Genre | Fantasy
Page #s | 352
Publishing Date | May 2022
Alex Green is a young girl in a world much like ours, except for its most seminal event: the Mass Dragoning of 1955, when hundreds of thousands of ordinary wives and mothers sprouted wings, scales, and talons; left a trail of fiery destruction in their path; and took to the skies. Was it their choice? What will become of those left behind? Why did Alex’s beloved aunt Marla transform but her mother did not? Alex doesn’t know. It’s taboo to speak of.
Forced into silence, Alex nevertheless must face the consequences of this astonishing event: a mother more protective than ever; an absentee father; the upsetting insistence that her aunt never even existed; and watching her beloved cousin Bea become dangerously obsessed with the forbidden.

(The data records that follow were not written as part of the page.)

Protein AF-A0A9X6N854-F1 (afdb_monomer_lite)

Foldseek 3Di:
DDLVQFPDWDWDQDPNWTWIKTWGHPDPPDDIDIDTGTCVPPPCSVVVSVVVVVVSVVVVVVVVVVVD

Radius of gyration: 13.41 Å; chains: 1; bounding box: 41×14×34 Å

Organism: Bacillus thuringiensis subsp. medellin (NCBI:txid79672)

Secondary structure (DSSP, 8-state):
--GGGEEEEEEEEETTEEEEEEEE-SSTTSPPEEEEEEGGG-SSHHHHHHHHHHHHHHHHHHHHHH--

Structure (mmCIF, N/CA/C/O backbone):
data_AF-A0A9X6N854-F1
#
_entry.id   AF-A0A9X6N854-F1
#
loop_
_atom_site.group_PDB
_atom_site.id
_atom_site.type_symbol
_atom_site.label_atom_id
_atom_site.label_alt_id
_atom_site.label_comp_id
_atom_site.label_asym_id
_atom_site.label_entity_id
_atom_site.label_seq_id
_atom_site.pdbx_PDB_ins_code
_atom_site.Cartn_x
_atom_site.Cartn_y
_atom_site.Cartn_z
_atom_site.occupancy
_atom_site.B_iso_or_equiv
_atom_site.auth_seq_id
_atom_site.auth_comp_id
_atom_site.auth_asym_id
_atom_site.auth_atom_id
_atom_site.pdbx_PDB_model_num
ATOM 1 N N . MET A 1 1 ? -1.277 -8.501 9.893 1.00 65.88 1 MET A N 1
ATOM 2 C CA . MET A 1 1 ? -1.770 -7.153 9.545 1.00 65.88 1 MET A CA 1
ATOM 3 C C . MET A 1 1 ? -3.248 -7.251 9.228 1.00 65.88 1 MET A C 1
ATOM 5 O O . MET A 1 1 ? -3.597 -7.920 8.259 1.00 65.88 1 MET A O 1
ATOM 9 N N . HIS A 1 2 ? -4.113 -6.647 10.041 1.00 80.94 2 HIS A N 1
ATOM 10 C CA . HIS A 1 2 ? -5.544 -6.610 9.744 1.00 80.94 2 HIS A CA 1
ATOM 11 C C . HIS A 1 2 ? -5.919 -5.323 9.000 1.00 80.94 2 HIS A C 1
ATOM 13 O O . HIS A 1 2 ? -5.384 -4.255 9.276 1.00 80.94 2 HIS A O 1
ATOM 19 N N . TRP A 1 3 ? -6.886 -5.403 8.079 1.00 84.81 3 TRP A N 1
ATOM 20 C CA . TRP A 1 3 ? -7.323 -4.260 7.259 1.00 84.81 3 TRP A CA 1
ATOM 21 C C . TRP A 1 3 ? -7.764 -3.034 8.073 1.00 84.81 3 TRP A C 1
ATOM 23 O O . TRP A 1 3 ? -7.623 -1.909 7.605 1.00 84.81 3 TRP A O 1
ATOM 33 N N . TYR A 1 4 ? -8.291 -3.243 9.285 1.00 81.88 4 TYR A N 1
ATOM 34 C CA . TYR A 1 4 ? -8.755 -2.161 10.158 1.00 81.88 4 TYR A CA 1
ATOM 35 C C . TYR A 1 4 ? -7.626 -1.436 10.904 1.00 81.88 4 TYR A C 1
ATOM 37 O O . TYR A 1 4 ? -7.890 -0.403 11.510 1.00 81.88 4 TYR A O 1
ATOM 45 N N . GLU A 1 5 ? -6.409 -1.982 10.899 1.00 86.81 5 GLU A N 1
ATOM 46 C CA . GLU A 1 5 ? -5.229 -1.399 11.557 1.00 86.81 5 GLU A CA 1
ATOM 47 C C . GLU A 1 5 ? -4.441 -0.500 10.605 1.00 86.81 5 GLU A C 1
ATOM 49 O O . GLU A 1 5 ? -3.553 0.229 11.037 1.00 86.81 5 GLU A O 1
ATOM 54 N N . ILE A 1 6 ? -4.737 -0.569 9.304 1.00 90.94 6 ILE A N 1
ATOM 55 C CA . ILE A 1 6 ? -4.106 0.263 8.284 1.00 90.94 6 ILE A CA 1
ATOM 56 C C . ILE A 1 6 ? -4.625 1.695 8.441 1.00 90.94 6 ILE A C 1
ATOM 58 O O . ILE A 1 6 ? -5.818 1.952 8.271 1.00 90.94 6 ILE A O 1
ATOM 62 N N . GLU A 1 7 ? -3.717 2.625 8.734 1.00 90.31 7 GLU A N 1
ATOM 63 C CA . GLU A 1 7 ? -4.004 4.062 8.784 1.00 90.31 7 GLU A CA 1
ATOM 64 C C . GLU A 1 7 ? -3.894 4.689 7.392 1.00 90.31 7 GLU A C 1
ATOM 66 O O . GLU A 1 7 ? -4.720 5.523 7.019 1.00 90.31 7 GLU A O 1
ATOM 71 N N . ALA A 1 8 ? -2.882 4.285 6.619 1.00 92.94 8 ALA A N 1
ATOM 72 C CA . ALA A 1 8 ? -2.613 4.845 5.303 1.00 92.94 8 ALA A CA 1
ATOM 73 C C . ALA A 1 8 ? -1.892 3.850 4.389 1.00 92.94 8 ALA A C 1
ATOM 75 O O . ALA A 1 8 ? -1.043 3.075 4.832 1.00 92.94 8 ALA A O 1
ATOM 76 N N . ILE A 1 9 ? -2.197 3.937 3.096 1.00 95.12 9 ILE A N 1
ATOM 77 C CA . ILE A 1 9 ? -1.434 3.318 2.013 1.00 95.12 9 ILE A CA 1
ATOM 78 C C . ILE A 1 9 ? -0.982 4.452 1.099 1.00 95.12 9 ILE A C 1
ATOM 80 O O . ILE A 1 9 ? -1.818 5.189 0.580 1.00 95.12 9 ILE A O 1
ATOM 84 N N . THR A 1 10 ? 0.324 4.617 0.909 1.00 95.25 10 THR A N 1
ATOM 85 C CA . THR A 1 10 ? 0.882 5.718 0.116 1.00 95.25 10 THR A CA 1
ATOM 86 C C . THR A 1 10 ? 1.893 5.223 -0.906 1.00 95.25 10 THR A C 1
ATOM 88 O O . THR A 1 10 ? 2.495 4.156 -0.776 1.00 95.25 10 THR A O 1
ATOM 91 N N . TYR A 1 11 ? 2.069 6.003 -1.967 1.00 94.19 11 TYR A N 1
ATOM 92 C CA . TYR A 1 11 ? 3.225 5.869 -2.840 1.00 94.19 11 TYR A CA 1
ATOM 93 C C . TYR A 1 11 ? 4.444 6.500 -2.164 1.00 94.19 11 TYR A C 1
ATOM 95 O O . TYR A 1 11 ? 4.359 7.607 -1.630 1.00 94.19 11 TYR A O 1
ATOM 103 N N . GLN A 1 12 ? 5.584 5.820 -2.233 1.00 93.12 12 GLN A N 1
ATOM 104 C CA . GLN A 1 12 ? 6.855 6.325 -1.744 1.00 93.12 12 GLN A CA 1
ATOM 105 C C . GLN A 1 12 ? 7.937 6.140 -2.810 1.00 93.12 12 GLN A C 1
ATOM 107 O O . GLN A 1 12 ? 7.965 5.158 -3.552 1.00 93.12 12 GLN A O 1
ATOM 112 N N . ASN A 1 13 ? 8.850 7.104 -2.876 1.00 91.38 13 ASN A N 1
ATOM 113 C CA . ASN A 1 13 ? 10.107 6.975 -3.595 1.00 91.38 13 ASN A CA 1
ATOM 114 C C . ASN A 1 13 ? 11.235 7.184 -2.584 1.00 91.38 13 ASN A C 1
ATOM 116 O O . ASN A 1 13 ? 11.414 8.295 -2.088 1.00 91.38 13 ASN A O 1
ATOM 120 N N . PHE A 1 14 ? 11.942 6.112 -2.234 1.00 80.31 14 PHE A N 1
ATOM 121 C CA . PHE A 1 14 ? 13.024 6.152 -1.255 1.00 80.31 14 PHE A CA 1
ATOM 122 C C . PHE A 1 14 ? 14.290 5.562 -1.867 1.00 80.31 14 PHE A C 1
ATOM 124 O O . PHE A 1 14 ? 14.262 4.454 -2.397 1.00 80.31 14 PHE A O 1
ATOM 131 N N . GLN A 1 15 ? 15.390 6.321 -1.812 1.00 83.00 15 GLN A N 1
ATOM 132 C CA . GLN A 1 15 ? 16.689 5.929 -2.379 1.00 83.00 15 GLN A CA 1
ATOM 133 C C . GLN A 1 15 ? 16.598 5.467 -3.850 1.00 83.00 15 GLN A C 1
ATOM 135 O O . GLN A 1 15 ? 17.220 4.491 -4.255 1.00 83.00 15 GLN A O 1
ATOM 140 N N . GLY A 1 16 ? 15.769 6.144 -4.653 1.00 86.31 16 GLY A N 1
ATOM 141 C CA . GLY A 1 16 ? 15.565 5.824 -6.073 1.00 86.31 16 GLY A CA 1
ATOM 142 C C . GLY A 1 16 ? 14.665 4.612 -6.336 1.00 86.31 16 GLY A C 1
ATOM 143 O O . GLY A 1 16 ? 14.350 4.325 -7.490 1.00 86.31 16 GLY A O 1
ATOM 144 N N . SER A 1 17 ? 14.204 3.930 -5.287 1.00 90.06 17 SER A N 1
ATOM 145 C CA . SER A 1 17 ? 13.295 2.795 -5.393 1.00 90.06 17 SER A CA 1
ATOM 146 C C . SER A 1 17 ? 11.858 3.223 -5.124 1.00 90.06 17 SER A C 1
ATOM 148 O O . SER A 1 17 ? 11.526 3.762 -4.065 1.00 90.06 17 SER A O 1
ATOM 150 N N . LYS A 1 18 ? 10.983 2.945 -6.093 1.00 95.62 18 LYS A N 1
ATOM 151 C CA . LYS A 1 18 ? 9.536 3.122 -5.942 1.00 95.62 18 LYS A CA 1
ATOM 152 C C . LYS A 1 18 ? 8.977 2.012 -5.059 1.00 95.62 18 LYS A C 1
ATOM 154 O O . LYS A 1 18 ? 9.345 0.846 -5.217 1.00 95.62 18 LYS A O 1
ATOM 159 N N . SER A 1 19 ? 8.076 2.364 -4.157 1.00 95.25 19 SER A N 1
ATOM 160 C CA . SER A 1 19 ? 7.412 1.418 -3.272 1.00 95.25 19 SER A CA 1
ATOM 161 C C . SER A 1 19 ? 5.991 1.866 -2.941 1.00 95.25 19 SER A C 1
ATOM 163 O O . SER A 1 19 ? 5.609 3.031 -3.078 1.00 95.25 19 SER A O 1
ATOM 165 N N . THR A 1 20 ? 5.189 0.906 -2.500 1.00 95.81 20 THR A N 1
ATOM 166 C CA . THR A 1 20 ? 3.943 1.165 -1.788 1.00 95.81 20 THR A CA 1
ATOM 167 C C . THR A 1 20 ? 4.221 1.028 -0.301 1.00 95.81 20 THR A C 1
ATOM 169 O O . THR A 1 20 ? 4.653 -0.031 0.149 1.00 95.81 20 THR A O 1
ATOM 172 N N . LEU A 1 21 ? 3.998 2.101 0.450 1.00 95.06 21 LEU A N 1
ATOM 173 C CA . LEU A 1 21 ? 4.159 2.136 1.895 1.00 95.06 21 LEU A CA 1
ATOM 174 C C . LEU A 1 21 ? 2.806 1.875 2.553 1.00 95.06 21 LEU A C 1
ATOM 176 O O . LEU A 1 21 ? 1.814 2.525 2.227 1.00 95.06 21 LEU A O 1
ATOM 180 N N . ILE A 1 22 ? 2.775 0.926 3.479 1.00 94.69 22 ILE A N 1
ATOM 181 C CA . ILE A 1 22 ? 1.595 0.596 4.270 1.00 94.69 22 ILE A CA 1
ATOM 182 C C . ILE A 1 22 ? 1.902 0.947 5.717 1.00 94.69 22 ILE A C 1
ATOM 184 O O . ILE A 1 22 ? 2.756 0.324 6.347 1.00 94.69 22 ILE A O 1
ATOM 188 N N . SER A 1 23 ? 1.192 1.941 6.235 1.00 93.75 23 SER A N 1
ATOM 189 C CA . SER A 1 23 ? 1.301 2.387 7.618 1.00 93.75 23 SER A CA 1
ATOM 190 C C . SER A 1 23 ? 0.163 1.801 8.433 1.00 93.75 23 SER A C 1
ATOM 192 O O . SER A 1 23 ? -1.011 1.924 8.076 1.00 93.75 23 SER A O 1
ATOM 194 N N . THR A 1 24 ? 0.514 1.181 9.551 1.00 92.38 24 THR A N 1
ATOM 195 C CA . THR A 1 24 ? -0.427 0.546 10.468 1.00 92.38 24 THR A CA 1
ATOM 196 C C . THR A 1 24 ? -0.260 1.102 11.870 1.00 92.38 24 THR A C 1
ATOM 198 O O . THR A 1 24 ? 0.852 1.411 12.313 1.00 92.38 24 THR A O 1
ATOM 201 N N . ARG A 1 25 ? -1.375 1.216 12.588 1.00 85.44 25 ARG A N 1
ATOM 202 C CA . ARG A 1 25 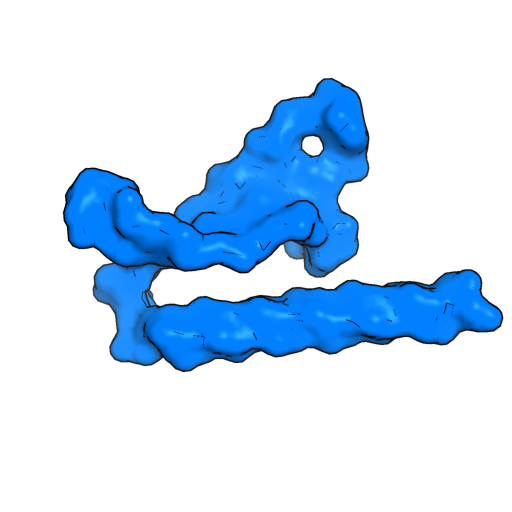? -1.371 1.570 13.999 1.00 85.44 25 ARG A CA 1
ATOM 203 C C . ARG A 1 25 ? -2.456 0.799 14.733 1.00 85.44 25 ARG A C 1
ATOM 205 O O . ARG A 1 25 ? -3.643 0.950 14.470 1.00 85.44 25 ARG A O 1
ATOM 212 N N . TYR A 1 26 ? -2.027 -0.002 15.703 1.00 78.62 26 TYR A N 1
ATOM 213 C CA . TYR A 1 26 ? -2.935 -0.785 16.538 1.00 78.62 26 TYR A CA 1
ATOM 214 C C . TYR A 1 26 ? -3.630 0.068 17.614 1.00 78.62 26 TYR A C 1
ATOM 216 O O . TYR A 1 26 ? -4.825 -0.077 17.859 1.00 78.62 26 TYR A O 1
ATOM 224 N N . LYS A 1 27 ? -2.895 0.992 18.251 1.00 81.31 27 LYS A N 1
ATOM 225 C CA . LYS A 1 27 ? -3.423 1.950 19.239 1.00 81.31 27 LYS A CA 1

In this timely and timeless speculative novel, award-winning author Kelly Barnhill boldly explores rage, memory, and the tyranny of forced limitations. When Women Were Dragonsexposes a world that wants to keep women small—their lives and their prospects—and examines what happens when they rise en masse and take up the space they deserve.
Goodreads
This magical realism historical novel was slow-to-start, but stick with it! When Women Were Dragons packs a punch, conveying powerful messages about patriarchy, feminism, and political silencing into a story about a young lesbian woman growing up in a world that refuses to acknowledge that women can dragon.
Yes, that means women turn into dragons! Here, dragoning represents a woman’s inner rage at being constricted in a patriarchal world as well as her inner joy at being fully herself. It’s beautiful, scary, and complicated, and the book’s setting in the 1950s highlights the limited options for women while also feeling annoyingly timeless. The more things change, etc.
At first, I could not fathom how this fictional society managed to ignore something as huge as women turning into dragons, but parallels are explicitly drawn between this and other female experiences that we ignore, like menstruation, menopause, and miscarriages. The absurdity of ignoring dragons highlights the absurdity of our own world and the things we do not speak about.
I read this book for a book club, and it is one of those rare books that was both widely enjoyed AND provided a lot of conversational fodder. (I don’t know about you, but usually enjoyed books fade away after “I liked it” while books that weren’t enjoyed can be talked about endlessly.) I still think about it months after reading it, and I’m eager to read more of Barnhill’s work!
Small note: I do want to point out something I appreciated in this story, that while it is female-focused, dragoning is not bioessentialist. Hurray for feminist texts that are not trans-exclusionary!
Who Do I Recommend This Book To?
If you liked The Power, then When Women Were Dragons is likely going to be right up your alley!